The problem:
Needed from the data below: every line from the one with "Protein AF-A0AA88YFX1-F1 (afdb_monomer)" up to and including the one with "ATOM 9 N N . PRO", repeated exactly and with nothing else.

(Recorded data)

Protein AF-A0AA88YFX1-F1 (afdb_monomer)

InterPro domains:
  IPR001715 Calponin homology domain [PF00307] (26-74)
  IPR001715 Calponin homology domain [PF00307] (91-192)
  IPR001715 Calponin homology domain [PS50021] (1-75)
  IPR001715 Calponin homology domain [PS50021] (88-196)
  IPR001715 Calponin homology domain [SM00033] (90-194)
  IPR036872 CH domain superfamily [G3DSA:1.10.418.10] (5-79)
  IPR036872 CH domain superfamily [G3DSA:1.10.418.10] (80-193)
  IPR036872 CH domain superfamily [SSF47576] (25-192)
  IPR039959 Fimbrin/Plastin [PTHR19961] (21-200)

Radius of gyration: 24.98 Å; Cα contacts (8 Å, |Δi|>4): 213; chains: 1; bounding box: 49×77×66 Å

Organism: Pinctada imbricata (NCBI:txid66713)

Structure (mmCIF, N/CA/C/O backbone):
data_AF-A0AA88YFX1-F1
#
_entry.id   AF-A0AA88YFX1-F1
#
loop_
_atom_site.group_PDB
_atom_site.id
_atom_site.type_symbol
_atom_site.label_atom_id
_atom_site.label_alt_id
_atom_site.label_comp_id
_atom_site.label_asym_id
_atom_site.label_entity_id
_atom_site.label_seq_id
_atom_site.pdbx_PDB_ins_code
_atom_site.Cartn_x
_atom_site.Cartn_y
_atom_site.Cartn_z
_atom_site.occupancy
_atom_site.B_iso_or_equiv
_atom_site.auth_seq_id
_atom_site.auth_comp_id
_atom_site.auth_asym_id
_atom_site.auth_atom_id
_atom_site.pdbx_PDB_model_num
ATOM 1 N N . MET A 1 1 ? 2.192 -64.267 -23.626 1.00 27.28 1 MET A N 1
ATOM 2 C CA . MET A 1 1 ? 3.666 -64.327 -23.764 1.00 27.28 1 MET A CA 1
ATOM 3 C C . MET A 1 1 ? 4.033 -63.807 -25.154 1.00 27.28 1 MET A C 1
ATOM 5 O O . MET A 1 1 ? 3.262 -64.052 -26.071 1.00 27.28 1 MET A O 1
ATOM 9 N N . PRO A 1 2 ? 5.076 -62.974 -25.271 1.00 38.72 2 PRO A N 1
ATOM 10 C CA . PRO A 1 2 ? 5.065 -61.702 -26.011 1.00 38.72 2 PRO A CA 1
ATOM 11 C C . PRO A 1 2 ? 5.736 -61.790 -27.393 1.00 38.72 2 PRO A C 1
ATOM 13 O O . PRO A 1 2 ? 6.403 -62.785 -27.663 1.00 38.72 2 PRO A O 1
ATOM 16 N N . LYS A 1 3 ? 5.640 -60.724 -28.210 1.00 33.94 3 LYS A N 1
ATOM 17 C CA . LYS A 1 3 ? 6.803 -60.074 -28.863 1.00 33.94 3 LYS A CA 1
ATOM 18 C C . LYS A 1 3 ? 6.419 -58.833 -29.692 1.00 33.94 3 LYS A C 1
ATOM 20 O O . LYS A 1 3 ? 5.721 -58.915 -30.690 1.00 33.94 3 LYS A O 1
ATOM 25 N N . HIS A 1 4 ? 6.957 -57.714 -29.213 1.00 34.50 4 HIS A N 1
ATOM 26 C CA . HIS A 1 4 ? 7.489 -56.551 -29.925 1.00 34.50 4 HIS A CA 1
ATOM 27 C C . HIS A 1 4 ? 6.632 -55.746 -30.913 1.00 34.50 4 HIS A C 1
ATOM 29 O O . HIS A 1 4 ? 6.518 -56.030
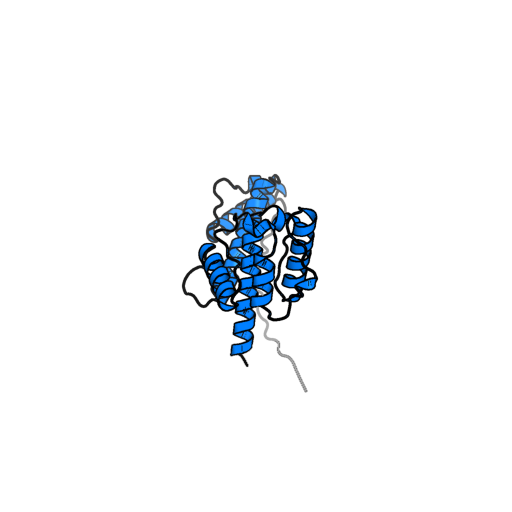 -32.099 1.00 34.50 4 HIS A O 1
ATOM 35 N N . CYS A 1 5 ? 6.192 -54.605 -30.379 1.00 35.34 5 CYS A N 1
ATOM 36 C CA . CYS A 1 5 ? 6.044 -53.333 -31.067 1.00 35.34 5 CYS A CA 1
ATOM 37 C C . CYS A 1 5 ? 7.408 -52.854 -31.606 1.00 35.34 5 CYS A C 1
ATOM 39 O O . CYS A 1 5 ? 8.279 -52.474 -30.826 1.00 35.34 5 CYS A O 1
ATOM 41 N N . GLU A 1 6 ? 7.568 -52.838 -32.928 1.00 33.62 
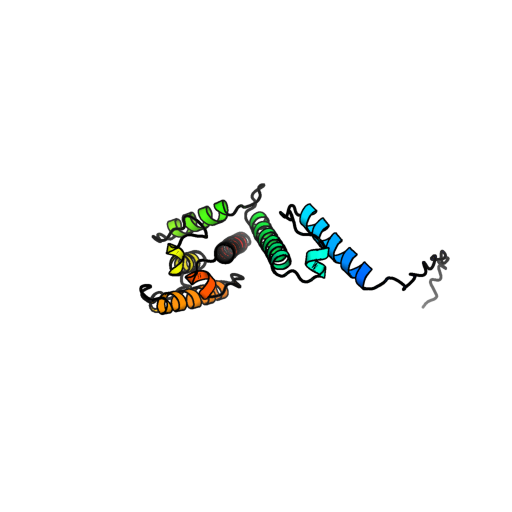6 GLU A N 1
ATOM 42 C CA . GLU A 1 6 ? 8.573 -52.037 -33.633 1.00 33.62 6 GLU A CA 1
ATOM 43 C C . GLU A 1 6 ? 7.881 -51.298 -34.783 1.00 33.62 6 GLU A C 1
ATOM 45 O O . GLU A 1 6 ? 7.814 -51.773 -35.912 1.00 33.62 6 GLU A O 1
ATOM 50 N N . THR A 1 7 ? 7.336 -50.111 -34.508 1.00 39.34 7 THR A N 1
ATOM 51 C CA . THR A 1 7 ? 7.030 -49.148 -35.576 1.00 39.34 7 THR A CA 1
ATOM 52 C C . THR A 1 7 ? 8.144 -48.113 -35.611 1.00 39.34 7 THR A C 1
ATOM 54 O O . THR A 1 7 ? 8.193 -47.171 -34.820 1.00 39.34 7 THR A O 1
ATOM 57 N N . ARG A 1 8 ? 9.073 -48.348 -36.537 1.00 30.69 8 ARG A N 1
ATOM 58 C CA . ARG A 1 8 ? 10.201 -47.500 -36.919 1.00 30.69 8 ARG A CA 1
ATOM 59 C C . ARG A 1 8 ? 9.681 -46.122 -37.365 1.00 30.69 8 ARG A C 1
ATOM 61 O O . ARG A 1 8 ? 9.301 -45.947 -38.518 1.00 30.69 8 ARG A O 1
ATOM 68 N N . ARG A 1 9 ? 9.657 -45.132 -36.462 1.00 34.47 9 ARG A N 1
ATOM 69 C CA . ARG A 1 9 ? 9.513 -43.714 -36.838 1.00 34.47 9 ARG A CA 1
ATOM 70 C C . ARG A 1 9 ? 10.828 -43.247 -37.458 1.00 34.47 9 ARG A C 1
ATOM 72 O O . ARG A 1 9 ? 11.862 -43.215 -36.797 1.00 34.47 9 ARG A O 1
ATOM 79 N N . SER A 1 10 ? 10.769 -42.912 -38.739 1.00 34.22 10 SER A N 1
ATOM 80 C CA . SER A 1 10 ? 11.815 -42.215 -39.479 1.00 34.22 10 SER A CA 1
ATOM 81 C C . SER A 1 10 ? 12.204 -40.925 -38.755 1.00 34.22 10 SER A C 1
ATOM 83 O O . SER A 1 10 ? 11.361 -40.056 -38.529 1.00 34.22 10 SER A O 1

...

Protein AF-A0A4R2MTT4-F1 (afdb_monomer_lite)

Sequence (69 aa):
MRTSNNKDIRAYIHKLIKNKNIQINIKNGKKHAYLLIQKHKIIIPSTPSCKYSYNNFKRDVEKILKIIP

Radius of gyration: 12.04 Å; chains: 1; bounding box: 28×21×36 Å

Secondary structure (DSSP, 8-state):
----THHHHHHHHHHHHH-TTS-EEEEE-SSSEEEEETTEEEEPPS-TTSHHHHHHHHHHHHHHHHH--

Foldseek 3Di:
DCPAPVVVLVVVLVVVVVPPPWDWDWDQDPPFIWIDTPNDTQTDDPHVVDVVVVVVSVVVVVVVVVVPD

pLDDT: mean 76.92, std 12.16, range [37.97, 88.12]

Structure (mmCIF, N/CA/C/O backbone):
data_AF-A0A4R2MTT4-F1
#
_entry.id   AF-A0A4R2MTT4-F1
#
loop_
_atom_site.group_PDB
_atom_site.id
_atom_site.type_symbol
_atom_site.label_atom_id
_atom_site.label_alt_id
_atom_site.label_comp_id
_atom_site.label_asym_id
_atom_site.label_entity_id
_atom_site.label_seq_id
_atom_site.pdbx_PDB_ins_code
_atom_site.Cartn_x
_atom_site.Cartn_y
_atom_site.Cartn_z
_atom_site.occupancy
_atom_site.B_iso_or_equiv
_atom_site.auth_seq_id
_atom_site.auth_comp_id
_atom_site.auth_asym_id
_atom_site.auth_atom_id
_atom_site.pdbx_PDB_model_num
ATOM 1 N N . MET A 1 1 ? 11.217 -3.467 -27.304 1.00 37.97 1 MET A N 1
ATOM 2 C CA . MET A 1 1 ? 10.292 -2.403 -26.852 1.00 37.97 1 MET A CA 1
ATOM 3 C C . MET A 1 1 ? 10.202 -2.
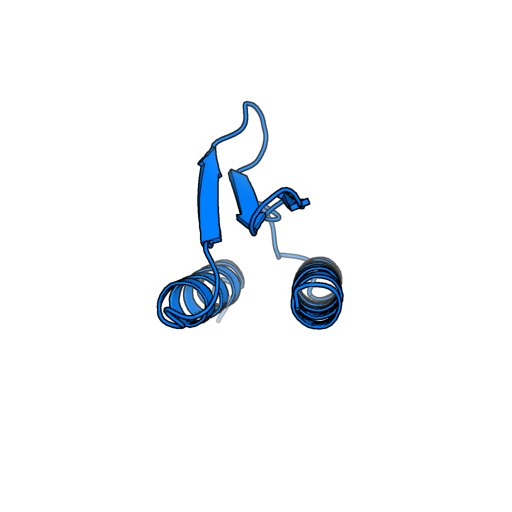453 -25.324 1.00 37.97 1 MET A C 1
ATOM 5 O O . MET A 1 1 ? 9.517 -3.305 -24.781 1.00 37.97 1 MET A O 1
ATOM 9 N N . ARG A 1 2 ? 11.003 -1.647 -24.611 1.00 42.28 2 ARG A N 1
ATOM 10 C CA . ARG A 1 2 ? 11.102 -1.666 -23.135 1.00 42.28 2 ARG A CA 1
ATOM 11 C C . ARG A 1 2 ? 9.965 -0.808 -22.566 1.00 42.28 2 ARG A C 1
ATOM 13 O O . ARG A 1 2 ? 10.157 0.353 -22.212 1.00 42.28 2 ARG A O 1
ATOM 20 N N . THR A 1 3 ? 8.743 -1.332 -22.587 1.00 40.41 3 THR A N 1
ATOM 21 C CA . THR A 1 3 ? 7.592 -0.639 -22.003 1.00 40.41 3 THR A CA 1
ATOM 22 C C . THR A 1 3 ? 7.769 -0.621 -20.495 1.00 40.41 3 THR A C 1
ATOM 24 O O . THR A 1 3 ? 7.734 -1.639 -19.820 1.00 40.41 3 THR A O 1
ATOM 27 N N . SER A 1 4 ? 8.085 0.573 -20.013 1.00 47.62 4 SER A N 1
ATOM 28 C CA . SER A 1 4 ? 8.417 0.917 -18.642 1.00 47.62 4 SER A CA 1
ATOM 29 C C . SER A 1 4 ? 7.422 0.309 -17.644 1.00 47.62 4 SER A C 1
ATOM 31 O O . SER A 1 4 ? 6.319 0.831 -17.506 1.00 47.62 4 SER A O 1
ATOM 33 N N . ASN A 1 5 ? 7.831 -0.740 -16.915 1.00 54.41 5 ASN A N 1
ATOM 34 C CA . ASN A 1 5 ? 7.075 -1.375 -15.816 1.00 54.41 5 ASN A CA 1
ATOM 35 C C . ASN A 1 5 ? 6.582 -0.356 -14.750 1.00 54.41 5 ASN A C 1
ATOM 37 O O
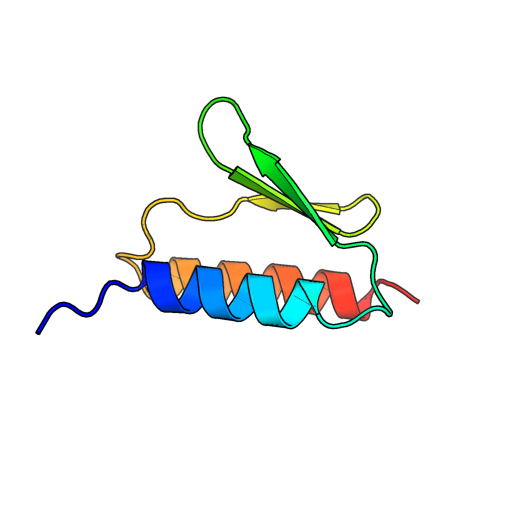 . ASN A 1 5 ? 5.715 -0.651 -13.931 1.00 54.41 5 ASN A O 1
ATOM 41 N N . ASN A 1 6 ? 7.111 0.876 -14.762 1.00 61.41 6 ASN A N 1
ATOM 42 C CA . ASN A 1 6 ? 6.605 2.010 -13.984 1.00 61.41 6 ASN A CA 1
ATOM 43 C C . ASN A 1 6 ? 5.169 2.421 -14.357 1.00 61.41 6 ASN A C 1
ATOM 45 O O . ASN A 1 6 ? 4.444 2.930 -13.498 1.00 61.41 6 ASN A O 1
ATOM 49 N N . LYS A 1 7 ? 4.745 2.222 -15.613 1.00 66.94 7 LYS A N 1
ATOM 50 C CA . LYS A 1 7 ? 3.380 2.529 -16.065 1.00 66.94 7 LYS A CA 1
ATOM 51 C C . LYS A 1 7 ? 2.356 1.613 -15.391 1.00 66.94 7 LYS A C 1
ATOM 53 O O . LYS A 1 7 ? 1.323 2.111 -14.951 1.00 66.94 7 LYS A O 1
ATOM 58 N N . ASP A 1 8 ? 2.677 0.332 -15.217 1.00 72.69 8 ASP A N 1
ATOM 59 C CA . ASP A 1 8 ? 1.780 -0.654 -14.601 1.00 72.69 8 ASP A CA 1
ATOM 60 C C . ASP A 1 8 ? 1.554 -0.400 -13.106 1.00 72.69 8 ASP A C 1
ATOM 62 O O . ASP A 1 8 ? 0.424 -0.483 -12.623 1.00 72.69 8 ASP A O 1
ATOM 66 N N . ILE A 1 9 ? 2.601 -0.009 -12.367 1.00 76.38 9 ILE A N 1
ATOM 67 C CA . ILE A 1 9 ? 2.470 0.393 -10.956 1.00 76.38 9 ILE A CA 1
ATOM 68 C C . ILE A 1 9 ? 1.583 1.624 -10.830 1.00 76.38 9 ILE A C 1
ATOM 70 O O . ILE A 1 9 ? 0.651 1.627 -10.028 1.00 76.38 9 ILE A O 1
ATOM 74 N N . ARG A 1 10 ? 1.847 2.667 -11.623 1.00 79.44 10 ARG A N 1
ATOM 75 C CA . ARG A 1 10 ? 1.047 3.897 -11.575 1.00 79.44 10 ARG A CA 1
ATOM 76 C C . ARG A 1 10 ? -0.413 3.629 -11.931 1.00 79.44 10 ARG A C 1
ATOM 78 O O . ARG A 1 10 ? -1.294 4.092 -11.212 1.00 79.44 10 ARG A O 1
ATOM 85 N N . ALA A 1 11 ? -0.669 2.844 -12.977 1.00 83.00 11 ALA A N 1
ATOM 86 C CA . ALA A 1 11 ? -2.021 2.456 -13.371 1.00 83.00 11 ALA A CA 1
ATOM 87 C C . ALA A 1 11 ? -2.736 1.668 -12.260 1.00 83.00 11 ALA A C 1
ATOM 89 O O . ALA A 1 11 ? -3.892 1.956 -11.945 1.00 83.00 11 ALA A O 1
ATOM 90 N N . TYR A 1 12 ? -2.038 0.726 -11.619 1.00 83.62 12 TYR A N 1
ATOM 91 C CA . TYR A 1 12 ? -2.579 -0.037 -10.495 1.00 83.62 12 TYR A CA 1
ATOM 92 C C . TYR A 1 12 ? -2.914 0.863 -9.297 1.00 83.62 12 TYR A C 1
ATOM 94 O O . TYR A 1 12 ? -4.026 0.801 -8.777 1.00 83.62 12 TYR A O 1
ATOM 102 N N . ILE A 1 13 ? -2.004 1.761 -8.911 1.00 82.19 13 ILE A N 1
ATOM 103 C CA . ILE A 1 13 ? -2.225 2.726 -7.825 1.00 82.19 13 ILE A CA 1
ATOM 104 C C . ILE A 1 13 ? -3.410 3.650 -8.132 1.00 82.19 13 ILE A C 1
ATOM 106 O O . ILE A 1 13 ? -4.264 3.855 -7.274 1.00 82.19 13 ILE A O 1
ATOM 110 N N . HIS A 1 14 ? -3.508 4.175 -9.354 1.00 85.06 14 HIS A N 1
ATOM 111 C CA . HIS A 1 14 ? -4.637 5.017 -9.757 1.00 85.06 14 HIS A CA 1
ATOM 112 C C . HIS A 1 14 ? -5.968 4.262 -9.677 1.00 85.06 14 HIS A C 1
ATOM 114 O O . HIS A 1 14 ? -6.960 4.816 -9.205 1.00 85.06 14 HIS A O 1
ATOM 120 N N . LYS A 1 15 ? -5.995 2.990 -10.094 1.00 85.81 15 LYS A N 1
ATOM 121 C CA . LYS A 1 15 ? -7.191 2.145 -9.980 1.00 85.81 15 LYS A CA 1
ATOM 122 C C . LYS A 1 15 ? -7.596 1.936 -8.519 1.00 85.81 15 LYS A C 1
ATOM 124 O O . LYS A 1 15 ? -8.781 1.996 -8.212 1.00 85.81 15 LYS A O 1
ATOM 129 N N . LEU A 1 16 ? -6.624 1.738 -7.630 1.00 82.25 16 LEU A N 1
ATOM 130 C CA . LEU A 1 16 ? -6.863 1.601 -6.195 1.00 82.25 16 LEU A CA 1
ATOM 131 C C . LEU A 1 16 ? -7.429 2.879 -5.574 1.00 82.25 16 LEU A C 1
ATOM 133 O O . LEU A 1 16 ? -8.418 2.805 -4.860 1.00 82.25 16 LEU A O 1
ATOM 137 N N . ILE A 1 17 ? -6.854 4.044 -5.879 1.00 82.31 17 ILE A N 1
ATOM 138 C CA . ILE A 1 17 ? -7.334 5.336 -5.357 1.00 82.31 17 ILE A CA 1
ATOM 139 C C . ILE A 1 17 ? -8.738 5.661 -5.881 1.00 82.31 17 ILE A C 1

Task solution:
Protein AF-A0AA88YFX1-F1 (afdb_monomer)

InterPro domains:
  IPR001715 Calponin homology domain [PF00307] (26-74)
  IPR001715 Calponin homology domain [PF00307] (91-192)
  IPR001715 Calponin homology domain [PS50021] (1-75)
  IPR001715 Calponin homology domain [PS50021] (88-196)
  IPR001715 Calponin homology domain [SM00033] (90-194)
  IPR036872 CH domain superfamily [G3DSA:1.10.418.10] (5-79)
  IPR036872 CH domain superfamily [G3DSA:1.10.418.10] (80-193)
  IPR036872 CH domain superfamily [SSF47576] (25-192)
  IPR039959 Fimbrin/Plastin [PTHR19961] (21-200)

Radius of gyration: 24.98 Å; Cα contacts (8 Å, |Δi|>4): 213; chains: 1; bounding box: 49×77×66 Å

Organism: Pinctada imbricata (NCBI:txid66713)

Structure (mmCIF, N/CA/C/O backbone):
data_AF-A0AA88YFX1-F1
#
_entry.id   AF-A0AA88YFX1-F1
#
loop_
_atom_site.group_PDB
_atom_site.id
_atom_site.type_symbol
_atom_site.label_atom_id
_atom_site.label_alt_id
_atom_site.label_comp_id
_atom_site.label_asym_id
_atom_site.label_entity_id
_atom_site.label_seq_id
_atom_site.pdbx_PDB_ins_code
_atom_site.Cartn_x
_atom_site.Cartn_y
_atom_site.Cartn_z
_atom_site.occupancy
_atom_site.B_iso_or_equiv
_atom_site.auth_seq_id
_atom_site.auth_comp_id
_atom_site.auth_asym_id
_atom_site.auth_atom_id
_atom_site.pdbx_PDB_model_num
ATOM 1 N N . MET A 1 1 ? 2.192 -64.267 -23.626 1.00 27.28 1 MET A N 1
ATOM 2 C CA . MET A 1 1 ? 3.666 -64.327 -23.764 1.00 27.28 1 MET A CA 1
ATOM 3 C C . MET A 1 1 ? 4.033 -63.807 -25.154 1.00 27.28 1 MET A C 1
ATOM 5 O O . MET A 1 1 ? 3.262 -64.052 -26.071 1.00 27.28 1 MET A O 1
ATOM 9 N N . PRO A 1 2 ? 5.076 -62.974 -25.271 1.00 38.72 2 PRO A N 1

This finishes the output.